━━━ Supplied data

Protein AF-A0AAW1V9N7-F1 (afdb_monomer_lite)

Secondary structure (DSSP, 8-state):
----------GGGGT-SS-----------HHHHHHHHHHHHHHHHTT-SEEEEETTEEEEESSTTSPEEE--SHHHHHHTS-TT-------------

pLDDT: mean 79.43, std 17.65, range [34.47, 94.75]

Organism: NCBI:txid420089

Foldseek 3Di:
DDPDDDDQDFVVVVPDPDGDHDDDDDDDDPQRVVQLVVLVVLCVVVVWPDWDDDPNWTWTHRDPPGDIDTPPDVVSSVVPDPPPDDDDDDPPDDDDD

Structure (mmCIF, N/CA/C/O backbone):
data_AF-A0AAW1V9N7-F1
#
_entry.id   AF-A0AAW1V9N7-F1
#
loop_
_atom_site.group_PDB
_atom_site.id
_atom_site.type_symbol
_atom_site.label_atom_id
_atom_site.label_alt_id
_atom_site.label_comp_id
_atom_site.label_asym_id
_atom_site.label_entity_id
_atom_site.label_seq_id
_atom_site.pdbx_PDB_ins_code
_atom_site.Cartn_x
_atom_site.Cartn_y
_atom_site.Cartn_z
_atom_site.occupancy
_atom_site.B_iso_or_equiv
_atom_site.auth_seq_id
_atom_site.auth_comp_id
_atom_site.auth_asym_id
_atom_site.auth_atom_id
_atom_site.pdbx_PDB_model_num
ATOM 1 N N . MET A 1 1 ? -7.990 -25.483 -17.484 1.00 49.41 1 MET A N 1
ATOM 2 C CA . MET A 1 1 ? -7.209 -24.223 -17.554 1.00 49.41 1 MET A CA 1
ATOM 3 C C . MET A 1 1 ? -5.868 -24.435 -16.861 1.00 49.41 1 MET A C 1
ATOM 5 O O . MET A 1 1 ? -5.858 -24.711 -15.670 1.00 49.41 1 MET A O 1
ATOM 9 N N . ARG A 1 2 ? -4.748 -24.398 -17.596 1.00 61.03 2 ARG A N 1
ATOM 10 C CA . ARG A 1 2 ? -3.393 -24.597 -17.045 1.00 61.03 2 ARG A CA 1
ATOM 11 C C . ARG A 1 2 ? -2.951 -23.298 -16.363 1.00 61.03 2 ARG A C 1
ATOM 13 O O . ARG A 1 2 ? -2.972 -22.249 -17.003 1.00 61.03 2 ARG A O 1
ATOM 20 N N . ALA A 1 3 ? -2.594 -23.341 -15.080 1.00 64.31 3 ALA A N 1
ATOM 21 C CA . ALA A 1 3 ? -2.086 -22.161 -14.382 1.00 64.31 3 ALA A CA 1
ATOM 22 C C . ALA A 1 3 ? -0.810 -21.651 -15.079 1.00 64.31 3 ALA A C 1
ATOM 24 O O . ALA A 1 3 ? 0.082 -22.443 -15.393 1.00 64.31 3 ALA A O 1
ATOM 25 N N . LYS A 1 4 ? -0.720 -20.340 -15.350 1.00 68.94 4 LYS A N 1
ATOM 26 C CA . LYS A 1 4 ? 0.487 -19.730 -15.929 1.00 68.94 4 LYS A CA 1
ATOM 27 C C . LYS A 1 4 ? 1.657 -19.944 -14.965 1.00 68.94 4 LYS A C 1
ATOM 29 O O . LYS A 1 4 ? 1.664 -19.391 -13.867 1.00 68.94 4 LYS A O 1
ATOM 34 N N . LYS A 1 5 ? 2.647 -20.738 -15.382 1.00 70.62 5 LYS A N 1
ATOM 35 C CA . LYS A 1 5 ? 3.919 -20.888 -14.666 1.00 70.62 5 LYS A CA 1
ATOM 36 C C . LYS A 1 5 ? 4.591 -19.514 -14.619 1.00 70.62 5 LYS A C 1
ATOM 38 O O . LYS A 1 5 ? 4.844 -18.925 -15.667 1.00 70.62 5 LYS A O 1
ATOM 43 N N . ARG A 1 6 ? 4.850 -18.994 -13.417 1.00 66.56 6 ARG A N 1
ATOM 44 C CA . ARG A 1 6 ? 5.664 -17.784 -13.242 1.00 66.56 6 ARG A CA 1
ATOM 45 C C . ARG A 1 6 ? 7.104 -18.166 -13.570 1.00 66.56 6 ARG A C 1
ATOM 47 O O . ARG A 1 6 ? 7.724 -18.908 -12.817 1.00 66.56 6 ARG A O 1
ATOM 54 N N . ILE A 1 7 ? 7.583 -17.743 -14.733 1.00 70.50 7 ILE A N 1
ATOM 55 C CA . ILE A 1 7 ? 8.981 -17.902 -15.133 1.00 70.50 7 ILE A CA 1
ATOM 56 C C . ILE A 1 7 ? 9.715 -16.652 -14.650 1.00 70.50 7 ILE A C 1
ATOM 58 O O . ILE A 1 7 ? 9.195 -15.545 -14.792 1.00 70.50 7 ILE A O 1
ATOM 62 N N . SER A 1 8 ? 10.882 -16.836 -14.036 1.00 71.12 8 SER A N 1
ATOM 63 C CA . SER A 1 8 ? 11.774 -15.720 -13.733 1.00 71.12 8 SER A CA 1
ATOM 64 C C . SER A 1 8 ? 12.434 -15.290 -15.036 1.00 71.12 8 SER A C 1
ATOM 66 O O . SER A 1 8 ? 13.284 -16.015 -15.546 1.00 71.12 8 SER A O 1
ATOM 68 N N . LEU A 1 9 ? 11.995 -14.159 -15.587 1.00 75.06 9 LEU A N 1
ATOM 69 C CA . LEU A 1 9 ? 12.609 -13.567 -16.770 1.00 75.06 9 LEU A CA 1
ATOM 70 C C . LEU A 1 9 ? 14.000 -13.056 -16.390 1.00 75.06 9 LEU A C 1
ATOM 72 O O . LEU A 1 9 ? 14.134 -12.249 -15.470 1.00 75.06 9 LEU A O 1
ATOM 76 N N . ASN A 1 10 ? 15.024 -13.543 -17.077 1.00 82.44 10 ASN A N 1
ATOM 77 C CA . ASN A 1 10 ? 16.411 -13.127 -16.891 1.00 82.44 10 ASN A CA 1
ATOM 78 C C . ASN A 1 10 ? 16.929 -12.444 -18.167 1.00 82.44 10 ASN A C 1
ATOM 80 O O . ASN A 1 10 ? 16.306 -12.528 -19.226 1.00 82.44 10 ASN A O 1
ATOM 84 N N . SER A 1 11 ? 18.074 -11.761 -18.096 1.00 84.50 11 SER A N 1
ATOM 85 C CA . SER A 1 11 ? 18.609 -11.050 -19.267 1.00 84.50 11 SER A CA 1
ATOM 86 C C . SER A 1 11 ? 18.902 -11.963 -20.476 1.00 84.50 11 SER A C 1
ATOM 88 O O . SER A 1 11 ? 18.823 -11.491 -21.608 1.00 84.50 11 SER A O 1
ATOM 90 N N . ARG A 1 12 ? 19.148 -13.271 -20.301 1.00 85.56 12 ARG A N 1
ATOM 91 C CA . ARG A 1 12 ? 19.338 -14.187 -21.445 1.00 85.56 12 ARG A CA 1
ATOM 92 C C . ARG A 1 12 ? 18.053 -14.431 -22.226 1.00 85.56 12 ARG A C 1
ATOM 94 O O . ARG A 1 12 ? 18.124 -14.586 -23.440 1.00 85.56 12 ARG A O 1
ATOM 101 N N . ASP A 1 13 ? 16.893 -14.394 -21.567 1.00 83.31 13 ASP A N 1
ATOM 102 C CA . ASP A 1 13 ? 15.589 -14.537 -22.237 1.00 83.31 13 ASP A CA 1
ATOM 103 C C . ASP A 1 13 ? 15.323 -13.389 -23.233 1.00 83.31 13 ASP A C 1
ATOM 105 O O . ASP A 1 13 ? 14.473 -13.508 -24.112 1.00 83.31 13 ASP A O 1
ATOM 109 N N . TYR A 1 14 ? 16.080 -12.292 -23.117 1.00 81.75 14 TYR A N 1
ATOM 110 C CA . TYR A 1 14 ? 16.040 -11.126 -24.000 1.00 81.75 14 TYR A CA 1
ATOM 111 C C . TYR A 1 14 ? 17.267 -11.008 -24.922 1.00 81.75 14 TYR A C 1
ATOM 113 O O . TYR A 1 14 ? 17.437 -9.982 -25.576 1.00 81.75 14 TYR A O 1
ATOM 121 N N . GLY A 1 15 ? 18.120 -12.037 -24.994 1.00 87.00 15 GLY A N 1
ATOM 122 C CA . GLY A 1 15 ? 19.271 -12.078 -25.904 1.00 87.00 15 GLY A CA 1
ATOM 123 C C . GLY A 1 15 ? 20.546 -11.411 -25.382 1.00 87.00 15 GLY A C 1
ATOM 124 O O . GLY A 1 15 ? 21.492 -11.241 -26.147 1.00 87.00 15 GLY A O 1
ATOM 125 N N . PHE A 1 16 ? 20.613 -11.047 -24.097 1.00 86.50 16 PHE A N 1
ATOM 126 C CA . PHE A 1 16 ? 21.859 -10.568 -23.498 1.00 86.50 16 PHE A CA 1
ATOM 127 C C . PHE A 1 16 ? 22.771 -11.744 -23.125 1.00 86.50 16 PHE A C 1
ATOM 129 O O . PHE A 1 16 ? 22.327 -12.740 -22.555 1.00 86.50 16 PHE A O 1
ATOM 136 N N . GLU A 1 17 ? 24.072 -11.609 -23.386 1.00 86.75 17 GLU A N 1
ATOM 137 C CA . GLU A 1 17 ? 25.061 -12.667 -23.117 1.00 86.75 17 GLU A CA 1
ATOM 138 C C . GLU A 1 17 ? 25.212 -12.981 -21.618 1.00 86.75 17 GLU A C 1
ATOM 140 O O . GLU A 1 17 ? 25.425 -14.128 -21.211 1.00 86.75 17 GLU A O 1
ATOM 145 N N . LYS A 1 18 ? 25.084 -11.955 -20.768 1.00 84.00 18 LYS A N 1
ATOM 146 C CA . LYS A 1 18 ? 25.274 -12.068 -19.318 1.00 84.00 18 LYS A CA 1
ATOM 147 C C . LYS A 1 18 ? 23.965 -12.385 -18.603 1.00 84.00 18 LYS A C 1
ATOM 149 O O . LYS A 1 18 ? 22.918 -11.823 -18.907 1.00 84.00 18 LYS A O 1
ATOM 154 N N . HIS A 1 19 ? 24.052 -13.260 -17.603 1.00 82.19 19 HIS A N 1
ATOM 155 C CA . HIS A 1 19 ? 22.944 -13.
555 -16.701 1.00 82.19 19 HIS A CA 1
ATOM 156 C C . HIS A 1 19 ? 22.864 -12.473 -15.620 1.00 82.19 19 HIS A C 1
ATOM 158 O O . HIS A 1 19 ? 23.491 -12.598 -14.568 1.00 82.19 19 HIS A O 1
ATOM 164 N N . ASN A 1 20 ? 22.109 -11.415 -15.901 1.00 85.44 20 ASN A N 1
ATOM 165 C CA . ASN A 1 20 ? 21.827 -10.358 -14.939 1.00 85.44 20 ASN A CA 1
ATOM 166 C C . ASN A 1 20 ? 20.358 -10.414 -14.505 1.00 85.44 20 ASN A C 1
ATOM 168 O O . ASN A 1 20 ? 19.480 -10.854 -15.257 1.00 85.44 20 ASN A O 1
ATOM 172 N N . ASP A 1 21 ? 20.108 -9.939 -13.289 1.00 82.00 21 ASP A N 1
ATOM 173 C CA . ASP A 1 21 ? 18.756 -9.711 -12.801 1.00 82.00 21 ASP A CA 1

━━━━━━
━━━ Supplied data

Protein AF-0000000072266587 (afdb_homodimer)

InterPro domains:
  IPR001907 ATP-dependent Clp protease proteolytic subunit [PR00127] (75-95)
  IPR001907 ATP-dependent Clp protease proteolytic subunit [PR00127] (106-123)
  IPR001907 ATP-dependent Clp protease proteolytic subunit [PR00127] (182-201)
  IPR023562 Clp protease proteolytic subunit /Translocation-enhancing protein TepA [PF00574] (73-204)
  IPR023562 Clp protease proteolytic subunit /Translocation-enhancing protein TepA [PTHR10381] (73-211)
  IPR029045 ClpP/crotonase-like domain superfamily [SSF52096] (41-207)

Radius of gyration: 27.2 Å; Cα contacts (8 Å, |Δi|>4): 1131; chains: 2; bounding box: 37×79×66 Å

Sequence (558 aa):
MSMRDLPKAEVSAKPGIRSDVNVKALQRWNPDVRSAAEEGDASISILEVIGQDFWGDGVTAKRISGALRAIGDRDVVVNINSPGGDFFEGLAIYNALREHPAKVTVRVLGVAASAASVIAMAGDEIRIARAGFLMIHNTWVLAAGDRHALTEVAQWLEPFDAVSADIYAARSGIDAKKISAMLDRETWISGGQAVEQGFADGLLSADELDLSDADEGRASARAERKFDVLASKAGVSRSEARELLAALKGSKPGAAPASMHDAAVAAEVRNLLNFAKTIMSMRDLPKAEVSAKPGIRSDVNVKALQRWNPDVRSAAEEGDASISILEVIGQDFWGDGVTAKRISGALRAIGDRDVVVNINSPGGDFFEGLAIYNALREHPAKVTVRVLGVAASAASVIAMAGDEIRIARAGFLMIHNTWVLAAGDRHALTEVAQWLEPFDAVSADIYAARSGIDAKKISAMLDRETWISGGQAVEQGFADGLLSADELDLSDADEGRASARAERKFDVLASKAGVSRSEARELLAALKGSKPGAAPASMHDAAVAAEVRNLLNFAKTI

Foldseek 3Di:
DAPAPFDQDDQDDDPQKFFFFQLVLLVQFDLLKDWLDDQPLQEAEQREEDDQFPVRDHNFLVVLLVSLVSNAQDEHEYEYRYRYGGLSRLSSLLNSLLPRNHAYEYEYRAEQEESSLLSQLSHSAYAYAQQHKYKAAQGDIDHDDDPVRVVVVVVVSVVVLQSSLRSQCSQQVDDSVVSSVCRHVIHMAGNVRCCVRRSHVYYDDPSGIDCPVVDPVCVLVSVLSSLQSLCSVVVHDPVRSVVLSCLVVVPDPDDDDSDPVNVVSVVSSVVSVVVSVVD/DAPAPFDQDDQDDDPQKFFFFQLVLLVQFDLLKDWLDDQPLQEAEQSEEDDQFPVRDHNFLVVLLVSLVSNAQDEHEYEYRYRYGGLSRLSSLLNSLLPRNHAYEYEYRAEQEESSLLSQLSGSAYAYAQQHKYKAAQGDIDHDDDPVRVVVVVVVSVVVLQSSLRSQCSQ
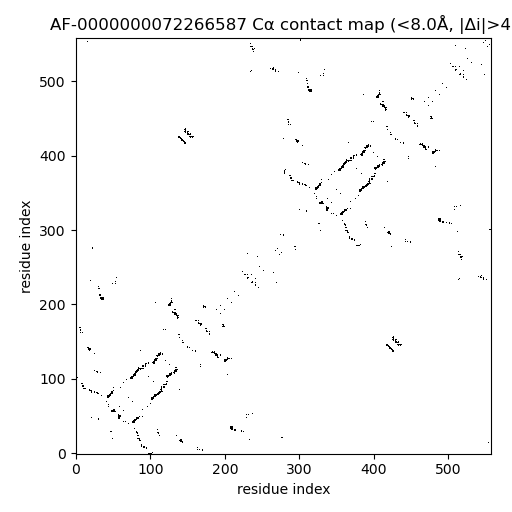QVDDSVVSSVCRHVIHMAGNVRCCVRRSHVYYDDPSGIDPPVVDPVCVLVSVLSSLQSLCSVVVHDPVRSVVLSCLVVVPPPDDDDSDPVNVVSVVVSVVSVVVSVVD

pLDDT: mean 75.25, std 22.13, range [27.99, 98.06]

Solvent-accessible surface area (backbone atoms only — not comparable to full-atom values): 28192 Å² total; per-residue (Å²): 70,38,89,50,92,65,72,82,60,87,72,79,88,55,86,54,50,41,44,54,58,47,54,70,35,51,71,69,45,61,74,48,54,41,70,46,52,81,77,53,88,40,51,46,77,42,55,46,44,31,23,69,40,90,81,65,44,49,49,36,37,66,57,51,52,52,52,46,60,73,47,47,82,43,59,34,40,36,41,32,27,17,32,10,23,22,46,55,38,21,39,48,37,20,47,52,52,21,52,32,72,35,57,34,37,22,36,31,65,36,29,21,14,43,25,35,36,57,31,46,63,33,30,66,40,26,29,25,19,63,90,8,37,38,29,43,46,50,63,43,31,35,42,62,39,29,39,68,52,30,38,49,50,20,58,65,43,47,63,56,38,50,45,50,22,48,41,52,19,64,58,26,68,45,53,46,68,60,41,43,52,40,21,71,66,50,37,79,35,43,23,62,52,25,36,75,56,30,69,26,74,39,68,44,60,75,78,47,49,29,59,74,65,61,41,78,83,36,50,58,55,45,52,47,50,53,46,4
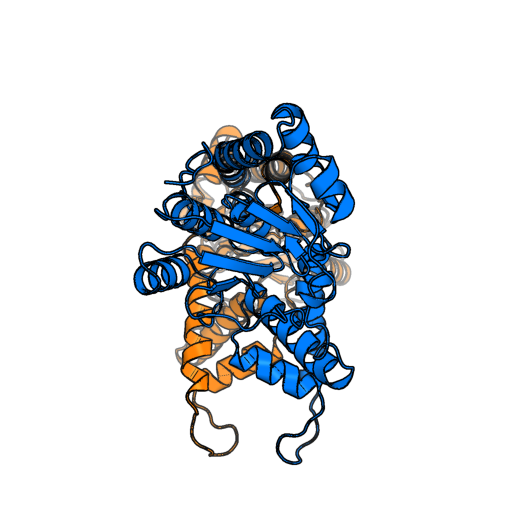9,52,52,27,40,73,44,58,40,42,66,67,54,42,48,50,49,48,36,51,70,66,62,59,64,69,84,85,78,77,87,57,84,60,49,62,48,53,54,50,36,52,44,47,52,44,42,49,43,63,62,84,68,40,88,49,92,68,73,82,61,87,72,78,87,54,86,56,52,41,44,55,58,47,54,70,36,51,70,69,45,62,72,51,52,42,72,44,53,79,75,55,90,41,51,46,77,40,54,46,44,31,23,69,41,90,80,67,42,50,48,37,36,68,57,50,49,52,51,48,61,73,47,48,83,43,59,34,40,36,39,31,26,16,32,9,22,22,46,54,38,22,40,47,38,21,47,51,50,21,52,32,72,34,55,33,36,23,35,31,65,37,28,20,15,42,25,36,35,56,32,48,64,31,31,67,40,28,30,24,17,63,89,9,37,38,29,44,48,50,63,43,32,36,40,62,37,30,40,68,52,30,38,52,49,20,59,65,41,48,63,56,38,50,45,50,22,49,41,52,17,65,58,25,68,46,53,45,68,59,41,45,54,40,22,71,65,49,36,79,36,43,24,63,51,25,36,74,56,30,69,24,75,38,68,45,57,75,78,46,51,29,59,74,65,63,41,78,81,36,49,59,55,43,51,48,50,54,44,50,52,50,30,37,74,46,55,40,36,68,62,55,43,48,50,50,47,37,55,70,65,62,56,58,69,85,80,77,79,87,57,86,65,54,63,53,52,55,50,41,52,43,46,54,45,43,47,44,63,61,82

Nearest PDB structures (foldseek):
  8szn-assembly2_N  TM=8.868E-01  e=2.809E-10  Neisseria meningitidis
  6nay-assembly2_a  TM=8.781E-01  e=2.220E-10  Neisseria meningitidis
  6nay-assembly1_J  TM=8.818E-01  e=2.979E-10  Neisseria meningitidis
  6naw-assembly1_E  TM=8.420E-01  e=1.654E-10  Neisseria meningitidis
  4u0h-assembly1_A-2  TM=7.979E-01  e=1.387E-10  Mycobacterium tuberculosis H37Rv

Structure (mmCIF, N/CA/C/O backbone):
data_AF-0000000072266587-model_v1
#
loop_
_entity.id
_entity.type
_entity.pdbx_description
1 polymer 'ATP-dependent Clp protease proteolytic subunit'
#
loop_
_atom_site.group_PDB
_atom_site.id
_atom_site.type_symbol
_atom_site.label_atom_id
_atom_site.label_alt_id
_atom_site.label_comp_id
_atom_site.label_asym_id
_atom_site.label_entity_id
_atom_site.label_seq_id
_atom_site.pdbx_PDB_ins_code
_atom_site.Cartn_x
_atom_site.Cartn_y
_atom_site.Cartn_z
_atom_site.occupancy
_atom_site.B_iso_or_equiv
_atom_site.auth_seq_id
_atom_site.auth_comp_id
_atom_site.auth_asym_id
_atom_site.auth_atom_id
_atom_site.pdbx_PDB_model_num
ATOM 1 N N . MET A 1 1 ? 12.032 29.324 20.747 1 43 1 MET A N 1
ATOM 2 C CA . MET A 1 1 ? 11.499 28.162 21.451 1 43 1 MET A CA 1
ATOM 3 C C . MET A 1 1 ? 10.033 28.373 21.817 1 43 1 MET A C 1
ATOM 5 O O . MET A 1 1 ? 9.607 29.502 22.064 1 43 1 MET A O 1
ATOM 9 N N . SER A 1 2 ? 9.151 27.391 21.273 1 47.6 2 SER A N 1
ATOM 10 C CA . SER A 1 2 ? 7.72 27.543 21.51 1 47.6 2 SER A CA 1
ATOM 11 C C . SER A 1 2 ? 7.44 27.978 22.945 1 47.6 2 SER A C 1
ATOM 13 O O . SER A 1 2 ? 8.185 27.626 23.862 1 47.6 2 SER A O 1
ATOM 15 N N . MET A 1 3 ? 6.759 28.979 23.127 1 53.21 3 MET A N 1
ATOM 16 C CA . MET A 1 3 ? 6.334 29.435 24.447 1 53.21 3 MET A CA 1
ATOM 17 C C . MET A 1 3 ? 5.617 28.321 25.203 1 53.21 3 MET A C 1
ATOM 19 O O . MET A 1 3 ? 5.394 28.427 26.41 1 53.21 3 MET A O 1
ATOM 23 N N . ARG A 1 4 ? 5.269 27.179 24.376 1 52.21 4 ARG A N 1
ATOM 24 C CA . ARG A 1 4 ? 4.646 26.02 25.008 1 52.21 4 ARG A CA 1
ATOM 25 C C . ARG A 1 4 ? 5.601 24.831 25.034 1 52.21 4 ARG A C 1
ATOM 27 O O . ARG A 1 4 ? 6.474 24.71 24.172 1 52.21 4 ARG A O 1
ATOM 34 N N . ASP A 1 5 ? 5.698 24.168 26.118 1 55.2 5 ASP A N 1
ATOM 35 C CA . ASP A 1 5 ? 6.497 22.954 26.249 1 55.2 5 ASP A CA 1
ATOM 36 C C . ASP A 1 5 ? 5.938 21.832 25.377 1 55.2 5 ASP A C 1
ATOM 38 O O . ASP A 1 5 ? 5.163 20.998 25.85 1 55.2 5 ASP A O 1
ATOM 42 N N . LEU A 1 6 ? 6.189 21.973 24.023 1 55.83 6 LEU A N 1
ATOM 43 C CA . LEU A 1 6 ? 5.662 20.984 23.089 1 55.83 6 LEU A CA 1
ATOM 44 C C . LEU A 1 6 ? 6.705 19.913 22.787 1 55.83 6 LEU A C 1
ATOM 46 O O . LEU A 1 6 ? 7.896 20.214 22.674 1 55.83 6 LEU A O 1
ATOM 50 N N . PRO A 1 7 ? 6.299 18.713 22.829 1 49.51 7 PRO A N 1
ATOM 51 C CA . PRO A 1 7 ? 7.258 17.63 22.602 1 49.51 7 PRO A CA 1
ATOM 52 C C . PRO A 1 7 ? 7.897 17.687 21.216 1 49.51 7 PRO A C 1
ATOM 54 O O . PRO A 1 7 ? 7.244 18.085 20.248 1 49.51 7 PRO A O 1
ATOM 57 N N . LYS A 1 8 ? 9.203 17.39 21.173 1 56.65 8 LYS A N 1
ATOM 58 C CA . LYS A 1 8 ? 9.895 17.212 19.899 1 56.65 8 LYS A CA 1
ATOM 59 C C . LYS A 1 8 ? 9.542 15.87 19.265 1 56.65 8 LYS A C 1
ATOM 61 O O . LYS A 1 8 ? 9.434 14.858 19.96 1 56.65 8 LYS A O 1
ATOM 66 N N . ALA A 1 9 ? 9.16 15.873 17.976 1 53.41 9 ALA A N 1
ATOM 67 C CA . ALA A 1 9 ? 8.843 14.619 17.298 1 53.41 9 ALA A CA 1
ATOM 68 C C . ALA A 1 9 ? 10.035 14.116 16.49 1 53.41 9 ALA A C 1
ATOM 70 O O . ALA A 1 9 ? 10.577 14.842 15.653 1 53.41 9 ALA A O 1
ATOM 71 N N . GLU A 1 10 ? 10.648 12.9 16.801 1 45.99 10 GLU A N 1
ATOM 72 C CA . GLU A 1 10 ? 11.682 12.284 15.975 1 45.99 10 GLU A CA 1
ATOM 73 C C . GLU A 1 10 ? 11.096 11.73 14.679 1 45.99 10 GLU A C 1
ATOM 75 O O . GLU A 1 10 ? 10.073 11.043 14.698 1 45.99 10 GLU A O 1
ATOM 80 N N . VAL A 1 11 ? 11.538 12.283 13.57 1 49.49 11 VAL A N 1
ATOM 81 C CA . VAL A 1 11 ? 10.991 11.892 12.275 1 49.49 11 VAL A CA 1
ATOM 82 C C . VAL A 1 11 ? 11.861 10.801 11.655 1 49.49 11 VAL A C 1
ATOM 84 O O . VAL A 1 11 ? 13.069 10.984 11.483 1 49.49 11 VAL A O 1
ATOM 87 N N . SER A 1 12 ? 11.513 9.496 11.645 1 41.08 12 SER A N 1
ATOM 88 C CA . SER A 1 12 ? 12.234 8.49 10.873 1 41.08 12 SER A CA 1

━━━━━━

Assignment:
Tally the lines of the listing in which the string "Neisseria" appears, and state the tally alone.

Problem solution:
4